Op grond van haar onderzoek overweegt en beslist de beroepscommissie als volgt:
1. De beoordeling
De uitspraak waarvan beroep is op 22 augustus 2011 mondeling medegedeeld aan klager en de directeur. Het beroepschrift dateert van 5 september 2011 en is op het secretariaat van de Raad ontvangen op 8 september 2011.
Ingevolge artikel 69, eerste lid, van de Pbw moet het met redenen omklede beroepschrift uiterlijk op de zevende dag na die van de ontvangst van het afschrift van de uitspraak onderscheidenlijk na die van de mondelinge mededeling van de uitspraak worden
ingediend. Klager stelt in zijn beroepschrift dat hij beseft dat het beroepschrift te laat lijkt ingediend. Hij had verwacht de uitspraak op schrift te ontvangen.

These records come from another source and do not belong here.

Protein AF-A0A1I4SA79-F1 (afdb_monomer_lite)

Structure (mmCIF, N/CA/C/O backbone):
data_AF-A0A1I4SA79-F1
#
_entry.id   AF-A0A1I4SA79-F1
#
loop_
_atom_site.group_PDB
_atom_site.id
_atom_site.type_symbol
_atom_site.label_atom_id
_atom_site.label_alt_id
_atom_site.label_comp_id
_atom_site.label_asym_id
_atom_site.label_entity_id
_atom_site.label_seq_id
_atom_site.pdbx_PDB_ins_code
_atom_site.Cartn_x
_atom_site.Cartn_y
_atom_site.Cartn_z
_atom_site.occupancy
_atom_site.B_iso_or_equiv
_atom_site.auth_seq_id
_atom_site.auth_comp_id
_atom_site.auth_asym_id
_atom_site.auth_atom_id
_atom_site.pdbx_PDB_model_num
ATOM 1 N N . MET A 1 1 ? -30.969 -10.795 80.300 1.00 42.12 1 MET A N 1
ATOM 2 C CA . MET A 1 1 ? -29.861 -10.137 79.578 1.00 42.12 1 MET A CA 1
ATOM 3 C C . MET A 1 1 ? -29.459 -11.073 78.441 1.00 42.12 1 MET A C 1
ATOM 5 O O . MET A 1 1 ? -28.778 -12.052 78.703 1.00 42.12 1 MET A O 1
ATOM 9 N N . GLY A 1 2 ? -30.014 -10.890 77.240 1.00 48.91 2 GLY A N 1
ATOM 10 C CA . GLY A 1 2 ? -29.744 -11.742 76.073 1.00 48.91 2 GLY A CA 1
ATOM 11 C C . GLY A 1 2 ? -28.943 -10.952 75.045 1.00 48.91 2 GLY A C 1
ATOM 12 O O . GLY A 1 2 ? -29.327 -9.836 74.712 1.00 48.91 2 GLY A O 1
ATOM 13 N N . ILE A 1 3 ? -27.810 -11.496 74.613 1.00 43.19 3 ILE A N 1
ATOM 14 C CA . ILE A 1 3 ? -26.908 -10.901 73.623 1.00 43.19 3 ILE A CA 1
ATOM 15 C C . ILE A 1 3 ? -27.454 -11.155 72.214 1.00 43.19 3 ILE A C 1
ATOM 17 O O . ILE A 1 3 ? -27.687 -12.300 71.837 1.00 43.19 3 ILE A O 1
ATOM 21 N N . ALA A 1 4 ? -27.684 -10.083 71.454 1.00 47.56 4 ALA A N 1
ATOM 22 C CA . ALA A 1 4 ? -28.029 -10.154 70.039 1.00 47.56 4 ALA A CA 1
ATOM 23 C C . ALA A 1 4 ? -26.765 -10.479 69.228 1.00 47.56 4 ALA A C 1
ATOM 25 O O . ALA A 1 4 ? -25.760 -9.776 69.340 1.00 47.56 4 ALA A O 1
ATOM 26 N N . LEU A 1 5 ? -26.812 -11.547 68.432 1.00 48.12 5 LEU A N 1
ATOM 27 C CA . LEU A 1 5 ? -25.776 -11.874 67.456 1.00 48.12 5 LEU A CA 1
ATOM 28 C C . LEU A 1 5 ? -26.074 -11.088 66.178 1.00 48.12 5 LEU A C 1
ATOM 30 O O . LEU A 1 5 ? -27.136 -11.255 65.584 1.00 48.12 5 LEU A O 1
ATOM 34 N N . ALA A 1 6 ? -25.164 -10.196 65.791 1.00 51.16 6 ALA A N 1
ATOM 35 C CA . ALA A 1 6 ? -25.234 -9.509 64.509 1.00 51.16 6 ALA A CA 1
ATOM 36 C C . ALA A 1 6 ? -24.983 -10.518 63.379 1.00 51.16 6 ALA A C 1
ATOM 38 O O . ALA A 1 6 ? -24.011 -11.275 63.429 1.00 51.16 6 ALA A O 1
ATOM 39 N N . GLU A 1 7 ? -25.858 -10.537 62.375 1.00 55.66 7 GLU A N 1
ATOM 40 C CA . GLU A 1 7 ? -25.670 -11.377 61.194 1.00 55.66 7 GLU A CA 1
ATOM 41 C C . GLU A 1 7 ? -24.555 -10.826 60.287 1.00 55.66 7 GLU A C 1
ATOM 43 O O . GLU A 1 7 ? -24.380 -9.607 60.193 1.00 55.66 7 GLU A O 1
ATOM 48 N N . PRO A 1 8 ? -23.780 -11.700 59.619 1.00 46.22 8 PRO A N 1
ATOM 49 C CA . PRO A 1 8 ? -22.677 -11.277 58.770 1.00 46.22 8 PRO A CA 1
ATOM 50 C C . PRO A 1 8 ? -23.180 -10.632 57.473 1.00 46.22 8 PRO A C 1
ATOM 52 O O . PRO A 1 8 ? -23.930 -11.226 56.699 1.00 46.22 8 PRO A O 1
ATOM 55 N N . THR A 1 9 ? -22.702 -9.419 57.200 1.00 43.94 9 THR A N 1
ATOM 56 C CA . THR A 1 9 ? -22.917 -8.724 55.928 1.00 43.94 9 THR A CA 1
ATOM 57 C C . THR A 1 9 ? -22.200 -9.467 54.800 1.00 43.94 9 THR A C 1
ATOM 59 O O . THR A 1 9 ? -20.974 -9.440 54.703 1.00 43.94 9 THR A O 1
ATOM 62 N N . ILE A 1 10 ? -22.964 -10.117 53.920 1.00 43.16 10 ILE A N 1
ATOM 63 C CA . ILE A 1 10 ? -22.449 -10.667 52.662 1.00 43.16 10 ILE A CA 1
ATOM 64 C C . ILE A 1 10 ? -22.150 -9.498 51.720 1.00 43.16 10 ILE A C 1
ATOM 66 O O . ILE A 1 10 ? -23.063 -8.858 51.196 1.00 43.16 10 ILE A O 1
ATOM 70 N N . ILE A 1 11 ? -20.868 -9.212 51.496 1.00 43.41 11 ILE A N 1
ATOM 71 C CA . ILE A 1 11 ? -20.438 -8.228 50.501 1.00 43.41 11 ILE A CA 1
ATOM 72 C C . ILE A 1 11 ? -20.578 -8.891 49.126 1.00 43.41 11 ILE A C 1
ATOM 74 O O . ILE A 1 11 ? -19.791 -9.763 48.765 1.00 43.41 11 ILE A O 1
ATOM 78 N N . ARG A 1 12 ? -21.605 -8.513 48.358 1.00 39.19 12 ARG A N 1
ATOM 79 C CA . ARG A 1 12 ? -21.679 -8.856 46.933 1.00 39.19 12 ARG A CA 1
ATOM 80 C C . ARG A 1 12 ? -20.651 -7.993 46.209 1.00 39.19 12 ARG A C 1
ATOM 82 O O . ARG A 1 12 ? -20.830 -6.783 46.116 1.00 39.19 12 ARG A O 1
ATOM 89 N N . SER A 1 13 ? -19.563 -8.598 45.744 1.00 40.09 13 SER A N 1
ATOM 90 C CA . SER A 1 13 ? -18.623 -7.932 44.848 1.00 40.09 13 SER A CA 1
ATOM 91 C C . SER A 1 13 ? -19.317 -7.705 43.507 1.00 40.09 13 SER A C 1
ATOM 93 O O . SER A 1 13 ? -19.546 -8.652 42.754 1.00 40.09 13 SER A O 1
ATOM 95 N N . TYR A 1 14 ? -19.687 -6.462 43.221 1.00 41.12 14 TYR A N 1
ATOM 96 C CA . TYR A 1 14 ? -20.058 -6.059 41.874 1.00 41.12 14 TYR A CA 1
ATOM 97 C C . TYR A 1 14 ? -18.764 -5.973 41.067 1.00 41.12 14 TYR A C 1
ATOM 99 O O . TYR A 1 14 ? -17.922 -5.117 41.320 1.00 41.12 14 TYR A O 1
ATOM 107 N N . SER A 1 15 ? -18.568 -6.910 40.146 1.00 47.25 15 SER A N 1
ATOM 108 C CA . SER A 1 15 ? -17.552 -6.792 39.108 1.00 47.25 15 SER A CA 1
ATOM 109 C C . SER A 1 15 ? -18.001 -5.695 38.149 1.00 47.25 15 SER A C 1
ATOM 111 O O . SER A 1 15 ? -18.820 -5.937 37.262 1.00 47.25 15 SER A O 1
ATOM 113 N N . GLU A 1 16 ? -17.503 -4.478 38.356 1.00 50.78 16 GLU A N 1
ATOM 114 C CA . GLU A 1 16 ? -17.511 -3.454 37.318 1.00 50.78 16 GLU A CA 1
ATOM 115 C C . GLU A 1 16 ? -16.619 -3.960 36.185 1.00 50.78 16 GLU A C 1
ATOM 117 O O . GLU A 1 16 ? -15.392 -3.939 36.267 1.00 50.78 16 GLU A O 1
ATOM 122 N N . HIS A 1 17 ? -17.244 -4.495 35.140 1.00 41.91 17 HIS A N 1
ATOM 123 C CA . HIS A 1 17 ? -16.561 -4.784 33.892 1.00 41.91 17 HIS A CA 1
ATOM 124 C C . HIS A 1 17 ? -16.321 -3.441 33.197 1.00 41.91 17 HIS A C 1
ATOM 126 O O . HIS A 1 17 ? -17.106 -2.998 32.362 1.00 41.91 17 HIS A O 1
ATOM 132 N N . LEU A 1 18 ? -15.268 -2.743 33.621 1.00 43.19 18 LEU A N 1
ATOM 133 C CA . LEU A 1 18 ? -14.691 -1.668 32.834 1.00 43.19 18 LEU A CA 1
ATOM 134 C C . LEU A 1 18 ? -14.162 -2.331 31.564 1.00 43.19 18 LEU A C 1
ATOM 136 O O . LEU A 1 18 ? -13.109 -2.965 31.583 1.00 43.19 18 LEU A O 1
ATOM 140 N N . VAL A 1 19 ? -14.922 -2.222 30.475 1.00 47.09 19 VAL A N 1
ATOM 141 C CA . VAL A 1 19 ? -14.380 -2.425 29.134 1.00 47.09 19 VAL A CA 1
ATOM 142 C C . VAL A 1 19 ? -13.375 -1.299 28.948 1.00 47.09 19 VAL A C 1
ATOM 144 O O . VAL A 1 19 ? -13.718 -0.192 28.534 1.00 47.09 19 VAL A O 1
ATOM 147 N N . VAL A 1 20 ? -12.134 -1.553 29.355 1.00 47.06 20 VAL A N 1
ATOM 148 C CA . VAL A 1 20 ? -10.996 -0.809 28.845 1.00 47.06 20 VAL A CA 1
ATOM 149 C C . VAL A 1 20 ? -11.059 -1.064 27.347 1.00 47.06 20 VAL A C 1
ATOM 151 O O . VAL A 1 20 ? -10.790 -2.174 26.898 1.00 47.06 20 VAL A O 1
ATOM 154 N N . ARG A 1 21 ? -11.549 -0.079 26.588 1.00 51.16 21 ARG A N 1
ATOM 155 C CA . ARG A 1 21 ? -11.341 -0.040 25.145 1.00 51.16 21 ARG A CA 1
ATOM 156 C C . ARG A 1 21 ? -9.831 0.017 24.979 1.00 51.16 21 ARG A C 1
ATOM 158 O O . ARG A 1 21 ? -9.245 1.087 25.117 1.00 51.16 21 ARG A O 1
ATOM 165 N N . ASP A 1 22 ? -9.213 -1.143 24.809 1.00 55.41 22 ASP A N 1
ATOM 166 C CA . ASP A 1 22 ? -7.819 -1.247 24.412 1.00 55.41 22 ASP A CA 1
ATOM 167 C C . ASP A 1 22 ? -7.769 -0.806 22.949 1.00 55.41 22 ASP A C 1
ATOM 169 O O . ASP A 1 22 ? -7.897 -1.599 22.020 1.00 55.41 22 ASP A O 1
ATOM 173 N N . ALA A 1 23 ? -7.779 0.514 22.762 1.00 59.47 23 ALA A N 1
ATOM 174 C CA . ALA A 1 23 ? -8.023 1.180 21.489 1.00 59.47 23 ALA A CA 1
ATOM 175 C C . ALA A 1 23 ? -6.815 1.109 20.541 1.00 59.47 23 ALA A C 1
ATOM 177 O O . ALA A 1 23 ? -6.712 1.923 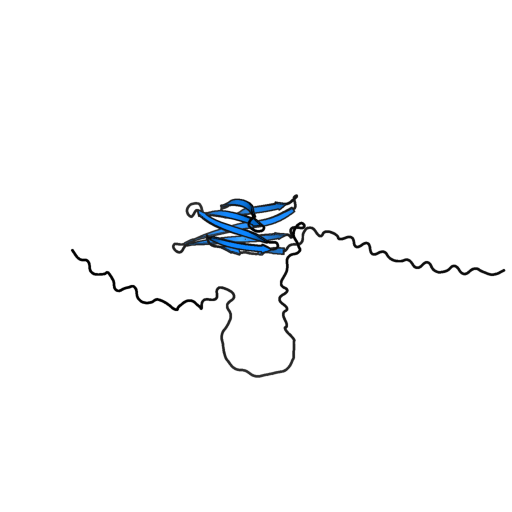19.636 1.00 59.47 23 ALA A O 1
ATOM 178 N N . ASP A 1 24 ? -5.895 0.168 20.755 1.00 75.50 24 ASP A N 1
ATOM 179 C CA . ASP A 1 24 ? -4.676 0.037 19.960 1.00 75.50 24 ASP A CA 1
ATOM 180 C C . ASP A 1 24 ? -4.288 -1.433 19.743 1.00 75.50 24 ASP A C 1
ATOM 182 O O . ASP A 1 24 ? -3.154 -1.868 19.945 1.00 75.50 24 ASP A O 1
ATOM 186 N N . THR A 1 25 ? -5.272 -2.251 19.366 1.00 90.50 25 THR A N 1
ATOM 187 C CA . THR A 1 25 ? -5.005 -3.643 18.992 1.00 90.50 25 THR A CA 1
ATOM 188 C C . THR A 1 25 ? -4.328 -3.680 17.621 1.00 90.50 25 THR A C 1
ATOM 190 O O . THR A 1 25 ? -4.929 -3.313 16.614 1.00 90.50 25 THR A O 1
ATOM 193 N N . LEU A 1 26 ? -3.078 -4.146 17.565 1.00 93.12 26 LEU A N 1
ATOM 194 C CA . LEU A 1 26 ? -2.319 -4.289 16.320 1.00 93.12 26 LEU A CA 1
ATOM 195 C C . LEU A 1 26 ? -2.696 -5.591 15.594 1.00 93.12 26 LEU A C 1
ATOM 197 O O . LEU A 1 26 ? -2.425 -6.687 16.085 1.00 93.12 26 LEU A O 1
ATOM 201 N N . LEU A 1 27 ? -3.283 -5.472 14.403 1.00 94.81 27 LEU A N 1
ATOM 202 C CA . LEU A 1 27 ? -3.733 -6.594 13.571 1.00 94.81 27 LEU A CA 1
ATOM 203 C C . LEU A 1 27 ? -2.658 -7.071 12.587 1.00 94.81 27 LEU A C 1
ATOM 205 O O . LEU A 1 27 ? -2.557 -8.262 12.293 1.00 94.81 27 LEU A O 1
ATOM 209 N N . ILE A 1 28 ? -1.836 -6.149 12.081 1.00 95.81 28 ILE A N 1
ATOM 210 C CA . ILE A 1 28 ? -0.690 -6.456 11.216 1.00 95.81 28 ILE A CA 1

Zowel de uitspraak als de beroepstermijn is aan klager ter zitting van 22 augustus 2011 medegedeeld. De Pbw kent ten aanzien van de beroepstermijn niet de mogelijkheid van een verschoonbare overschrijding zoals ten aanzien van de beklagtermijn. Klager
heeft, gelet op het vorenstaande, niet tijdig beroep ingesteld.
2. De uitspraak
De beroepscommissie verklaart klager niet-ontvankelijk in het beroep.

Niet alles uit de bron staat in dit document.